Magma & Le Metalik Orkestraah
21/03/2017
Olympia - Paris
Par Thierry de Haro
Photos: Thierry de Haro
Site du groupe : http://www.magmamusic.org
Setlist :
1ère Partie (Magma) : Köhntarkösz Part 1 (intro) - Kobaïa - Theusz Hamtaahk 2ème Partie (Magma et le Metalïk Orkestraah) : Ëmëhntëhtt-Ré - Ëmëhntëhtt-Ré II (Hhaï avec Didier Lockwood) - Ëmëhntëhtt-Ré III - Ëmëhntëhtt-Ré IV - Slag Tanz - Kreühn Köhrmahn iss de Hündïn (Elephants) Encore : Ehn Deïss ('Offering' cover) ‘Magma et le Metalik Orkestraah’ … les lettres rouges de la façade la plus mythique de France luisent sur le sol détrempé par une pluie incessante et froide. Pour le deuxième soir de suite, Magma investit l’Olympia, et la longue file d’attente qui s’étire vers les profondeurs sombres du boulevard des Capucines, atteste que l’évènement est considérable. D’abord, parce que Magma n’est plus venu en ces lieux depuis des lustres. Mais surtout parce que le groupe de Christian Vander se produit en compagnie d’un orchestre d’une trentaine de musiciens issu du CMDL (Centre des Musiques Didier Lockwood) : le Metalik Orkestraah. Et à entendre ceux qui étaient déjà présents la veille, l’onde de choc risque d’être une fois de plus dévastatrice !!!

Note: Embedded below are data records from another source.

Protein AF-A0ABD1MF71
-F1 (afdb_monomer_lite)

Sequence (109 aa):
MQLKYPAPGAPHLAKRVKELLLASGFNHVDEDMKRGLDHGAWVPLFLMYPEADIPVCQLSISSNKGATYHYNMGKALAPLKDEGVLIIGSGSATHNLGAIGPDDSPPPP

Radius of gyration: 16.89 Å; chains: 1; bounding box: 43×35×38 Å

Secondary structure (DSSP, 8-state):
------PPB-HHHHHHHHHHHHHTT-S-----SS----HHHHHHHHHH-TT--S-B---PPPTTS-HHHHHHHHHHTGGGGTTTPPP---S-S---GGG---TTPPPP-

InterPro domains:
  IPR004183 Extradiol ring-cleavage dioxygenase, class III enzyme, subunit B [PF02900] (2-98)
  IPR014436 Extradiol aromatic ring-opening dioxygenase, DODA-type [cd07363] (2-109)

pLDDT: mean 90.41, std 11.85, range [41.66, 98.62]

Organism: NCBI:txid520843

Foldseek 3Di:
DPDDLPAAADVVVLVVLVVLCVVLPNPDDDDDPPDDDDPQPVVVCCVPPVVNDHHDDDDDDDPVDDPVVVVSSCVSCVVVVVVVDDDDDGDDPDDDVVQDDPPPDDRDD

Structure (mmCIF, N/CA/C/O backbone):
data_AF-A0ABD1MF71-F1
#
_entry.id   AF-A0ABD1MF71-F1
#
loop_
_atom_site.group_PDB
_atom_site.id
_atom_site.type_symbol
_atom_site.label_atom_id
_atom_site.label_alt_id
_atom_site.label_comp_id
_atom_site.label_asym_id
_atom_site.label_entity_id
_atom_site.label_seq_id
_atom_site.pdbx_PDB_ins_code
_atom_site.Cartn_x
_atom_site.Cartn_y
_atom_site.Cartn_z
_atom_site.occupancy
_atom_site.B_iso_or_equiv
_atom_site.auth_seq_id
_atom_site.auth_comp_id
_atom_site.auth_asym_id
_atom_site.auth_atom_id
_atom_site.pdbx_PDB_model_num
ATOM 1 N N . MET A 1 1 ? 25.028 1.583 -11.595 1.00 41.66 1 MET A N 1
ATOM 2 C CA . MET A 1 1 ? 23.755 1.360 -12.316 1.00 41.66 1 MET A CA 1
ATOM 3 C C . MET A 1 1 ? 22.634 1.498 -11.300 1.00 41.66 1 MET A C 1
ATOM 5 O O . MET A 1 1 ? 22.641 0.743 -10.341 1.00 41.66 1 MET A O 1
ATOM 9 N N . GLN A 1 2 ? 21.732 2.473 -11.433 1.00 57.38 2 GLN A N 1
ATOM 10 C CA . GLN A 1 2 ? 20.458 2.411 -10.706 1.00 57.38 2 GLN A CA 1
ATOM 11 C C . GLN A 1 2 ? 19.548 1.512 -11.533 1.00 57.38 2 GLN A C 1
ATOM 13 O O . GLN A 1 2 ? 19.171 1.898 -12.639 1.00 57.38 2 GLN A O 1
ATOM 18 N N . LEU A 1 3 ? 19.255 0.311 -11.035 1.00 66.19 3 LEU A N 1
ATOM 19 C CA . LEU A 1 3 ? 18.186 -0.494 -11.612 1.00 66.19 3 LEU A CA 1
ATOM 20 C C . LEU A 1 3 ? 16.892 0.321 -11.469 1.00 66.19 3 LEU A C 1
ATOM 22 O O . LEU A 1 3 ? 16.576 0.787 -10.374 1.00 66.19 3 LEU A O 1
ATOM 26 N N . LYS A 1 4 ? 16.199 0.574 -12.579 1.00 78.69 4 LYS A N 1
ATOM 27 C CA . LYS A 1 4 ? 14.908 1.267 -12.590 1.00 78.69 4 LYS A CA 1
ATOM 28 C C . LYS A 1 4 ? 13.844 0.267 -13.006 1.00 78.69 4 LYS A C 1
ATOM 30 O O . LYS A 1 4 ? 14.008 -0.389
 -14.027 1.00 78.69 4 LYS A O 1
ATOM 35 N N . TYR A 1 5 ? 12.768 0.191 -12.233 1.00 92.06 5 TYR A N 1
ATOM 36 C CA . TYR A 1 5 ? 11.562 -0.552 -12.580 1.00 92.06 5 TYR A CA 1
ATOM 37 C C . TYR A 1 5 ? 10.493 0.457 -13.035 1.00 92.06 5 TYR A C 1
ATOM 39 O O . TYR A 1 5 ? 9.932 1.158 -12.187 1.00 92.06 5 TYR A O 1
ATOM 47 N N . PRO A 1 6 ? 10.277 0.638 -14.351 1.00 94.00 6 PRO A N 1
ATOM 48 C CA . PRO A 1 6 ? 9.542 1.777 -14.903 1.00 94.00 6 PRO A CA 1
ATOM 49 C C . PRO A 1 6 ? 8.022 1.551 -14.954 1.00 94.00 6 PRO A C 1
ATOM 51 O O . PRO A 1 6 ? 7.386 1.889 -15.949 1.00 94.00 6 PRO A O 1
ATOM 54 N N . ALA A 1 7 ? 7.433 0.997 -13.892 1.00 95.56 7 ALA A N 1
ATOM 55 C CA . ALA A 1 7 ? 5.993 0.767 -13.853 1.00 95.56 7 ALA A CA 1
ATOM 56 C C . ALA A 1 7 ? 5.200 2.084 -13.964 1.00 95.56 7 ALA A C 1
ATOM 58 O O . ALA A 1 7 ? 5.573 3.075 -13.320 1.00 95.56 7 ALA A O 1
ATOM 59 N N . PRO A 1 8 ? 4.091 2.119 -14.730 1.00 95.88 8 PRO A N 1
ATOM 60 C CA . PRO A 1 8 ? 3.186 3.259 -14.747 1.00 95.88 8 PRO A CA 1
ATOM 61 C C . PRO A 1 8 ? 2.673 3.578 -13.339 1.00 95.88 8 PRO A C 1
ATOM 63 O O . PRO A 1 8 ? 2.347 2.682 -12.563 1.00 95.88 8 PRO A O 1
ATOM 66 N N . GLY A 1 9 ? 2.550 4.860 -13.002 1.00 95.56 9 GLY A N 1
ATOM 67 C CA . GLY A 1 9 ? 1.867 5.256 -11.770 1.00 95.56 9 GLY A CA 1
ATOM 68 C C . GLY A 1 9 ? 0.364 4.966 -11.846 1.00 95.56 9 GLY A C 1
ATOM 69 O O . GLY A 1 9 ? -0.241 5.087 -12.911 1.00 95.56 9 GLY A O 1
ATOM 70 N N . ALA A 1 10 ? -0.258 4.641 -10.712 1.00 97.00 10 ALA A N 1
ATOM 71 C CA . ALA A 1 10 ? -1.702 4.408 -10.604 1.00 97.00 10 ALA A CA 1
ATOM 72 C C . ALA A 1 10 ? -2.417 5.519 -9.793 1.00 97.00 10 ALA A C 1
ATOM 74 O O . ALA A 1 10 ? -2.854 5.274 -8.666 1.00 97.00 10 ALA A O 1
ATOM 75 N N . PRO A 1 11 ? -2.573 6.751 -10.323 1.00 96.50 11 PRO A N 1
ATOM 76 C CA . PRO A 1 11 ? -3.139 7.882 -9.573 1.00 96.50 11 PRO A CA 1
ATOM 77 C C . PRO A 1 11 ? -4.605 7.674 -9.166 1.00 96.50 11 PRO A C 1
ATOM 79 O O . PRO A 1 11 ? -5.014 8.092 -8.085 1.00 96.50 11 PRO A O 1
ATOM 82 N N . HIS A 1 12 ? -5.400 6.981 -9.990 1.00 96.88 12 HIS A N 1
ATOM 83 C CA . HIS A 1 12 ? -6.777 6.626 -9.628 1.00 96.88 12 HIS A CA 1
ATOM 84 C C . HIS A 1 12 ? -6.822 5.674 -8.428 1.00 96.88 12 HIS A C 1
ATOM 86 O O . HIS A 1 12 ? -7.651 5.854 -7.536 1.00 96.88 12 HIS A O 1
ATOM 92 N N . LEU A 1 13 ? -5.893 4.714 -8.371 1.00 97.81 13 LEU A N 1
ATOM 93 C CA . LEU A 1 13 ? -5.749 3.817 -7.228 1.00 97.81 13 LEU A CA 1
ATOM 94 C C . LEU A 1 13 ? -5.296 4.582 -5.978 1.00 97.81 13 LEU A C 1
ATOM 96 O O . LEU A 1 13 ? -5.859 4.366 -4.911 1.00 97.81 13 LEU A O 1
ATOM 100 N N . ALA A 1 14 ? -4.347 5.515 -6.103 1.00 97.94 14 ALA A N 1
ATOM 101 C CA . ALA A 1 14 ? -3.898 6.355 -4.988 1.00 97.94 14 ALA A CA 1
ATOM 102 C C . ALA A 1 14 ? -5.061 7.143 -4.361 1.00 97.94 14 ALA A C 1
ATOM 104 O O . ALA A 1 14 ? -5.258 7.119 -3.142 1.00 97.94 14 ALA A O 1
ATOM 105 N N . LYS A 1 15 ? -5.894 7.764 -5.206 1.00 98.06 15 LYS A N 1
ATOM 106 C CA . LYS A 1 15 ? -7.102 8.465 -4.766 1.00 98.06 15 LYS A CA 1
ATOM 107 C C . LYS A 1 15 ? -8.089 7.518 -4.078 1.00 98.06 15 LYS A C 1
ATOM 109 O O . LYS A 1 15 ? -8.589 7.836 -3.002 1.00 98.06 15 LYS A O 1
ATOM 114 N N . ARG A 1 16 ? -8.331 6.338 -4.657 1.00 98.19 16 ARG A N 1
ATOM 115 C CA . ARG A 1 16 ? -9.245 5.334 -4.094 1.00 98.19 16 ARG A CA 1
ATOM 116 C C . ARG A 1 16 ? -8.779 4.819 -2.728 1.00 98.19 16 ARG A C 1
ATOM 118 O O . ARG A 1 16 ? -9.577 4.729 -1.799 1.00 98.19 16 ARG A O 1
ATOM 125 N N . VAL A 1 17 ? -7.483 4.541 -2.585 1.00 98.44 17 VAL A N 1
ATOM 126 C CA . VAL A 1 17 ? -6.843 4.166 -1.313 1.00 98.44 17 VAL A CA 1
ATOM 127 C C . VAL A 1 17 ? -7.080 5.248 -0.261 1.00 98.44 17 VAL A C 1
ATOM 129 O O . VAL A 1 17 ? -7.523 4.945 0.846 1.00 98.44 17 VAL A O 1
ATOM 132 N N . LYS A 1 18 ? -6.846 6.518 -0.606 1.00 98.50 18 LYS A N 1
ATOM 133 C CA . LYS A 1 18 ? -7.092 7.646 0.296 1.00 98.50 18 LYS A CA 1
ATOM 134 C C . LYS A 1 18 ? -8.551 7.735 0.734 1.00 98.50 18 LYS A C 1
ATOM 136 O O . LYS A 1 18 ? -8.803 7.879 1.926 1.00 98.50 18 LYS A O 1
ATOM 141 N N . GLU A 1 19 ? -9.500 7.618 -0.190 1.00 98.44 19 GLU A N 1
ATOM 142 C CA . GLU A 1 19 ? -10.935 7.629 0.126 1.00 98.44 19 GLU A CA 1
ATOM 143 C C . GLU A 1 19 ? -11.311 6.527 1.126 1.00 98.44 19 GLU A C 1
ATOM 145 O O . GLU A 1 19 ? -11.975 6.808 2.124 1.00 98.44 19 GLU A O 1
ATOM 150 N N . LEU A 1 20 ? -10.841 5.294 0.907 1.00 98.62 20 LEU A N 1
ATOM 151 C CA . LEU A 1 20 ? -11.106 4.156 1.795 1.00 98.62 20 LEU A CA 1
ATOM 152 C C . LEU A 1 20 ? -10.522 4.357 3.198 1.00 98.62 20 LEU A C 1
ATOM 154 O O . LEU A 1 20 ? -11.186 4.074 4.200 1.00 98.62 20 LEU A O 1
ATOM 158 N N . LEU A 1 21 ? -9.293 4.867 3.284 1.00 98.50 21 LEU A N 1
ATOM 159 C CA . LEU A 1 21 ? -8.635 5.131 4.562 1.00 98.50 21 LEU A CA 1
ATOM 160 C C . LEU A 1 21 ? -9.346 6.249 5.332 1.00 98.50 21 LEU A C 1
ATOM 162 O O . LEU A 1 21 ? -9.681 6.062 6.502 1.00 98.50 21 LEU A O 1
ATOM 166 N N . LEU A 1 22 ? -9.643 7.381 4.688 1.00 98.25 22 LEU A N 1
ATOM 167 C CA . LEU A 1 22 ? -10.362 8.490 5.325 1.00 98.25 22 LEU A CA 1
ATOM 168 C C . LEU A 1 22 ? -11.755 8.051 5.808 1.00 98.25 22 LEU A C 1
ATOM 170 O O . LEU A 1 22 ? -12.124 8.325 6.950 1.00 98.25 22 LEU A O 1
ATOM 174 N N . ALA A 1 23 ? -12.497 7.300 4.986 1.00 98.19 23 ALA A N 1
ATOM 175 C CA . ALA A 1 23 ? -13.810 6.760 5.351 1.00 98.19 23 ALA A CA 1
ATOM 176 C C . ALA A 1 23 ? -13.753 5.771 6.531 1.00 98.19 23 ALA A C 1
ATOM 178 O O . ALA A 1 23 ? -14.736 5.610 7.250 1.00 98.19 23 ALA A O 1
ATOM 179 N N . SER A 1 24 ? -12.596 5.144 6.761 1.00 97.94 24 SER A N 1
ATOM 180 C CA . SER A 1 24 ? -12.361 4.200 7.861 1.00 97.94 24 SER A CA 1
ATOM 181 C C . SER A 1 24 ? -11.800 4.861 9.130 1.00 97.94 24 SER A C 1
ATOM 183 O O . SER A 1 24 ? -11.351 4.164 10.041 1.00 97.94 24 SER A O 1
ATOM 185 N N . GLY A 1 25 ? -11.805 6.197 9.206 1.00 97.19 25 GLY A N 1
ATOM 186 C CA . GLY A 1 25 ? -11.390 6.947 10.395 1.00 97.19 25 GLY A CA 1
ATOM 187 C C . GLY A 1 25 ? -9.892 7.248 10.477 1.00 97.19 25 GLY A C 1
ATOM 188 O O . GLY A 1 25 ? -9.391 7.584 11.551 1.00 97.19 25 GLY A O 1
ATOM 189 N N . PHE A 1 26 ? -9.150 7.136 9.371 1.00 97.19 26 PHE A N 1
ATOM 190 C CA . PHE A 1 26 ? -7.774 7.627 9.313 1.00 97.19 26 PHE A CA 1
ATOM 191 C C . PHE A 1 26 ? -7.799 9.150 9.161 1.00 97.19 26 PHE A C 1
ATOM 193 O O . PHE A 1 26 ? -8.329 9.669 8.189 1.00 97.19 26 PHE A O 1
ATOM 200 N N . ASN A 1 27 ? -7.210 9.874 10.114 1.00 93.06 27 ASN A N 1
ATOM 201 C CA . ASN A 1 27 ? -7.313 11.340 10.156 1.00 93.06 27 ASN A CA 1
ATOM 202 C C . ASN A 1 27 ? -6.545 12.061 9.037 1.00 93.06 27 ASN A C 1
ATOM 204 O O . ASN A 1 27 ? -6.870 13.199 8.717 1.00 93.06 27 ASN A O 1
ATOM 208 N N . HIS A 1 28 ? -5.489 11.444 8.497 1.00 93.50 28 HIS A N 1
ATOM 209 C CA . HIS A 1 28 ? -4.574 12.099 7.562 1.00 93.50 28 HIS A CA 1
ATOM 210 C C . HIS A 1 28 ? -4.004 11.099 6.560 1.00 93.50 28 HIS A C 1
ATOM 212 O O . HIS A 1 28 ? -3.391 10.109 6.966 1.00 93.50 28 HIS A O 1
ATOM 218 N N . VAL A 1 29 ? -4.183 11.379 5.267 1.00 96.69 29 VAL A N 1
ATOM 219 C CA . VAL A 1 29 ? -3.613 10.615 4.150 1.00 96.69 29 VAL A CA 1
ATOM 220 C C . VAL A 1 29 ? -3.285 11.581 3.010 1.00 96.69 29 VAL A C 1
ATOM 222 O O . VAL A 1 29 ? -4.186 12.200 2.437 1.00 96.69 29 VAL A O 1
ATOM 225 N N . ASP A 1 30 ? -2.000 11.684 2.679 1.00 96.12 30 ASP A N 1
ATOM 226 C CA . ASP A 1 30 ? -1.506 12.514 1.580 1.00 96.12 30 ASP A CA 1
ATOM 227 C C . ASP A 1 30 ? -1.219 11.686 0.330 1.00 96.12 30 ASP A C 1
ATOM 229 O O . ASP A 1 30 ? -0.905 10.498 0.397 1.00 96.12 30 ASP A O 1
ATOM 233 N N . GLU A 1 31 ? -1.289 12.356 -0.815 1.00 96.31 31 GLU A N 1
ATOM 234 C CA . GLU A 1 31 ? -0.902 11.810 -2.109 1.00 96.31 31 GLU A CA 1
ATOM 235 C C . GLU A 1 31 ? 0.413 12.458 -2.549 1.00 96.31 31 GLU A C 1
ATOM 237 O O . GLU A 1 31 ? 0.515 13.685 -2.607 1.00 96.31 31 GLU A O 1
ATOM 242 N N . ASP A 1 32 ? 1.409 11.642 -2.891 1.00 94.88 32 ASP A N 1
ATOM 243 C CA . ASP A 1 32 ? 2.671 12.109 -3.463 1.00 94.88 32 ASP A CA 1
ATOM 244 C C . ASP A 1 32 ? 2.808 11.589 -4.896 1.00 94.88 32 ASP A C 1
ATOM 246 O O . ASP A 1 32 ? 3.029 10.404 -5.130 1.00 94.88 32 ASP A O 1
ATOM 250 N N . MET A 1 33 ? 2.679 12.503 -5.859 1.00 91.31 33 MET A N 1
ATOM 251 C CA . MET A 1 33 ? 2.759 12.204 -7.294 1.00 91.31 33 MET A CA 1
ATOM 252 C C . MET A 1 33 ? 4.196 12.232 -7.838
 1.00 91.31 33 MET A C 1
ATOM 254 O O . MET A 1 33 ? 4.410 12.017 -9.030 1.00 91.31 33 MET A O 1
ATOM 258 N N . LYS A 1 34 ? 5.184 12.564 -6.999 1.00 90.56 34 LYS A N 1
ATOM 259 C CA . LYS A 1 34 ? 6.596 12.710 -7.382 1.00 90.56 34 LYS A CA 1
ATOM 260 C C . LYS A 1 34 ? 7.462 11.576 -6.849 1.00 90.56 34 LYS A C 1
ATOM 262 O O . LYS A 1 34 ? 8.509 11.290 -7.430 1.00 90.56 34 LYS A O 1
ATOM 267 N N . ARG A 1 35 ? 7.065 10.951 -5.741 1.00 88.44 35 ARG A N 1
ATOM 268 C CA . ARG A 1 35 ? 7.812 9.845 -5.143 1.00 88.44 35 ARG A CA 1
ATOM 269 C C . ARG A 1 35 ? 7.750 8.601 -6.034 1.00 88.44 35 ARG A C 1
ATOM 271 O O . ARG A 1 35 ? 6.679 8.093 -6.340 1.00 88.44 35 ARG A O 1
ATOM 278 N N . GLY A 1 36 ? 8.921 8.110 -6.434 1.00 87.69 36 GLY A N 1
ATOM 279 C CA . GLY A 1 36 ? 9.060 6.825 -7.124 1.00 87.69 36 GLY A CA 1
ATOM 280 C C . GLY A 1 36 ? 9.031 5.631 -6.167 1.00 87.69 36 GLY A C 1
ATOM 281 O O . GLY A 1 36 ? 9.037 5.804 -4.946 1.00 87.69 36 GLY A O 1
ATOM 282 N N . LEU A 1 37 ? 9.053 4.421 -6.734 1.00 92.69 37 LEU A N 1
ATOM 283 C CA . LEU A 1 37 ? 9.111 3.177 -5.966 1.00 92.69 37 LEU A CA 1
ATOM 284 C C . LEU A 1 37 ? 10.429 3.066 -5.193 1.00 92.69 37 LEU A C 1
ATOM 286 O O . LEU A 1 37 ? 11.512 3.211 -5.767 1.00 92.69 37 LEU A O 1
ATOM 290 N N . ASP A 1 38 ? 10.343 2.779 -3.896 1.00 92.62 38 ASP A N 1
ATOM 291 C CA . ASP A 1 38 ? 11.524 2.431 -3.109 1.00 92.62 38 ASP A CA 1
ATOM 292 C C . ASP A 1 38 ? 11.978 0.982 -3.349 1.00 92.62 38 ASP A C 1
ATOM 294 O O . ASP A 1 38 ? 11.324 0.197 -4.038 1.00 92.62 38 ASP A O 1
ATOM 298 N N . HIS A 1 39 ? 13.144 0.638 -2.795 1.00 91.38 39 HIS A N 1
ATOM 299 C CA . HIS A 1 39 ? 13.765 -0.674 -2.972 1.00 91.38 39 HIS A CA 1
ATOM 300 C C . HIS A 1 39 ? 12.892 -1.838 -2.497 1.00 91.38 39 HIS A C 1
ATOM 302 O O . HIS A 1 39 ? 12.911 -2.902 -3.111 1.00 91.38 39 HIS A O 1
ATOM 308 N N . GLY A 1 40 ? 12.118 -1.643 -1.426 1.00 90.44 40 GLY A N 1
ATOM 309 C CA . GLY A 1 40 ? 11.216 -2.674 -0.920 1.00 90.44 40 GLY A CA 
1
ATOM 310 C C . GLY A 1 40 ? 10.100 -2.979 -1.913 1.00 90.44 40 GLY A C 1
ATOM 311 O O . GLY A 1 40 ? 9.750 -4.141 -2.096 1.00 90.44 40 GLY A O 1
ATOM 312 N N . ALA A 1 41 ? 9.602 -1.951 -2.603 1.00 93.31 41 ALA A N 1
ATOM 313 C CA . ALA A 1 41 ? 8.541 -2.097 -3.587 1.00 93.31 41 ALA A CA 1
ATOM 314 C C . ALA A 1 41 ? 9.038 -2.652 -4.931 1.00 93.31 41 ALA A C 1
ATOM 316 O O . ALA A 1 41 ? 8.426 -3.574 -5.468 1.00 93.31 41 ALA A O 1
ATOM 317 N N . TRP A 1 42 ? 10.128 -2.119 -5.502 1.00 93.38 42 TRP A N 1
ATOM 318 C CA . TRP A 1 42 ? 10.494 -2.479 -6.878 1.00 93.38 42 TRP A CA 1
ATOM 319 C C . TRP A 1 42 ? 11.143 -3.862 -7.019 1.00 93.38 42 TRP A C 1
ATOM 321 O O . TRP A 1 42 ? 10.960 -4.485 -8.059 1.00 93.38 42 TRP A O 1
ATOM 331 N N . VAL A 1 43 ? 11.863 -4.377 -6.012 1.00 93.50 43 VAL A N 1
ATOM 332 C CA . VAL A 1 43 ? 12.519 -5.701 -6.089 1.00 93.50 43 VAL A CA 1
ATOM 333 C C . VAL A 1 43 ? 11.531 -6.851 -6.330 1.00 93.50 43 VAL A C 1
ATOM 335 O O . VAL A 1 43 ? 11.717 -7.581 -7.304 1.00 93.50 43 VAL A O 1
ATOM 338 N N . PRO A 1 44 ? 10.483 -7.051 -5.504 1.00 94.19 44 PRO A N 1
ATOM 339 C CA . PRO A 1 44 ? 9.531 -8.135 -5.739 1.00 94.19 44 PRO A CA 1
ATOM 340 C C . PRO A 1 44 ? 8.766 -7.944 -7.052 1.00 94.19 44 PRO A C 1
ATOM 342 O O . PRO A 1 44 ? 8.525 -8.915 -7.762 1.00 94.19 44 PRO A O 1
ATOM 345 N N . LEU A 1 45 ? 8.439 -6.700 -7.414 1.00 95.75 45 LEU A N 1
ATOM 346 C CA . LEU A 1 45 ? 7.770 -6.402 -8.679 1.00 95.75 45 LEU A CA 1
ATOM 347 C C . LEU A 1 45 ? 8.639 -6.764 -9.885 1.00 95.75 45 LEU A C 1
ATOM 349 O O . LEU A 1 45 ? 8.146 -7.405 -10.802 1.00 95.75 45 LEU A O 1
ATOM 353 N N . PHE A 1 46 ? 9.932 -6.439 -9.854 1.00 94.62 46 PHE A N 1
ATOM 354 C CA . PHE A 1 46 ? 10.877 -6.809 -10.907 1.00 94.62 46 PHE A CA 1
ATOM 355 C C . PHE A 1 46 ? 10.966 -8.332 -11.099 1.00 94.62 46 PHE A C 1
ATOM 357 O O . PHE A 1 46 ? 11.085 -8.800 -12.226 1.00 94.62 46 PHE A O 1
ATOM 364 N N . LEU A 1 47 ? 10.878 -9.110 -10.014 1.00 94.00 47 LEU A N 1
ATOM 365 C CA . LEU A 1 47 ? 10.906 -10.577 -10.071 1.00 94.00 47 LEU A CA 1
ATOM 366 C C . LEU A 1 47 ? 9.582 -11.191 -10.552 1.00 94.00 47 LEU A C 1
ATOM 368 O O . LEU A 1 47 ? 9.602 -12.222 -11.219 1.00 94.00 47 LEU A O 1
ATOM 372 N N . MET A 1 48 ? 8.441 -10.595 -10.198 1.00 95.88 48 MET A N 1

Contrôles de sécurité et fouilles de circonstance sont les prérequis désormais incontournables pour accéder à un espace dédié à la musique, où les quelques 1800 places assises sont occupées. Oui, nous parlons de Magma, groupe dont les apparitions médiatiques sont aussi rares que les traces de talent dans une soirée des Victoires de la Musique, qui remplit l’Olympia deux soirs de suite … il y a dans cette constatation un côté rassurant : une partie du public qui garnit nos salles ne se contente pas d’écouter ce que les médias veulent bien lui mettre entre les oreilles ! Tous ces amateurs éclairés sont d’ailleurs bien vite récompensés par les premières notes de « Köhntarkösz Part 1 » qui résonnent dès l’ouverture du rideau : une brève introduction que les 8 musiciens présents sur scène enchaînent sur le légendaire et groovy « Kobaïa », déclenchant une vague de plaisir qui se propage parmi les travées. Une dizaine de minutes plus loin, un soleil imaginaire va illuminer de ses rayons fantômes nos pensées déjà divagatrices, en les propulsant dans une pluie de sensations, rythmées par les voix de Stella Vander, Isabelle Feuillebois et Hervé Aknin en premier plan : « Theusz Hamtaahk » vient envelopper tous nos sens, libérant nos esprits vagabonds, pour atteindre la jouissance suprême. Ce titre nous rapproche un peu plus des étoiles à chaque écoute, et durant une trentaine de minutes, transporte le public dans les sphères d’un bonheur suspendu, vers lequel il plonge avec délectation. Peut-être est-ce cela que l’on nomme ’extase’ ?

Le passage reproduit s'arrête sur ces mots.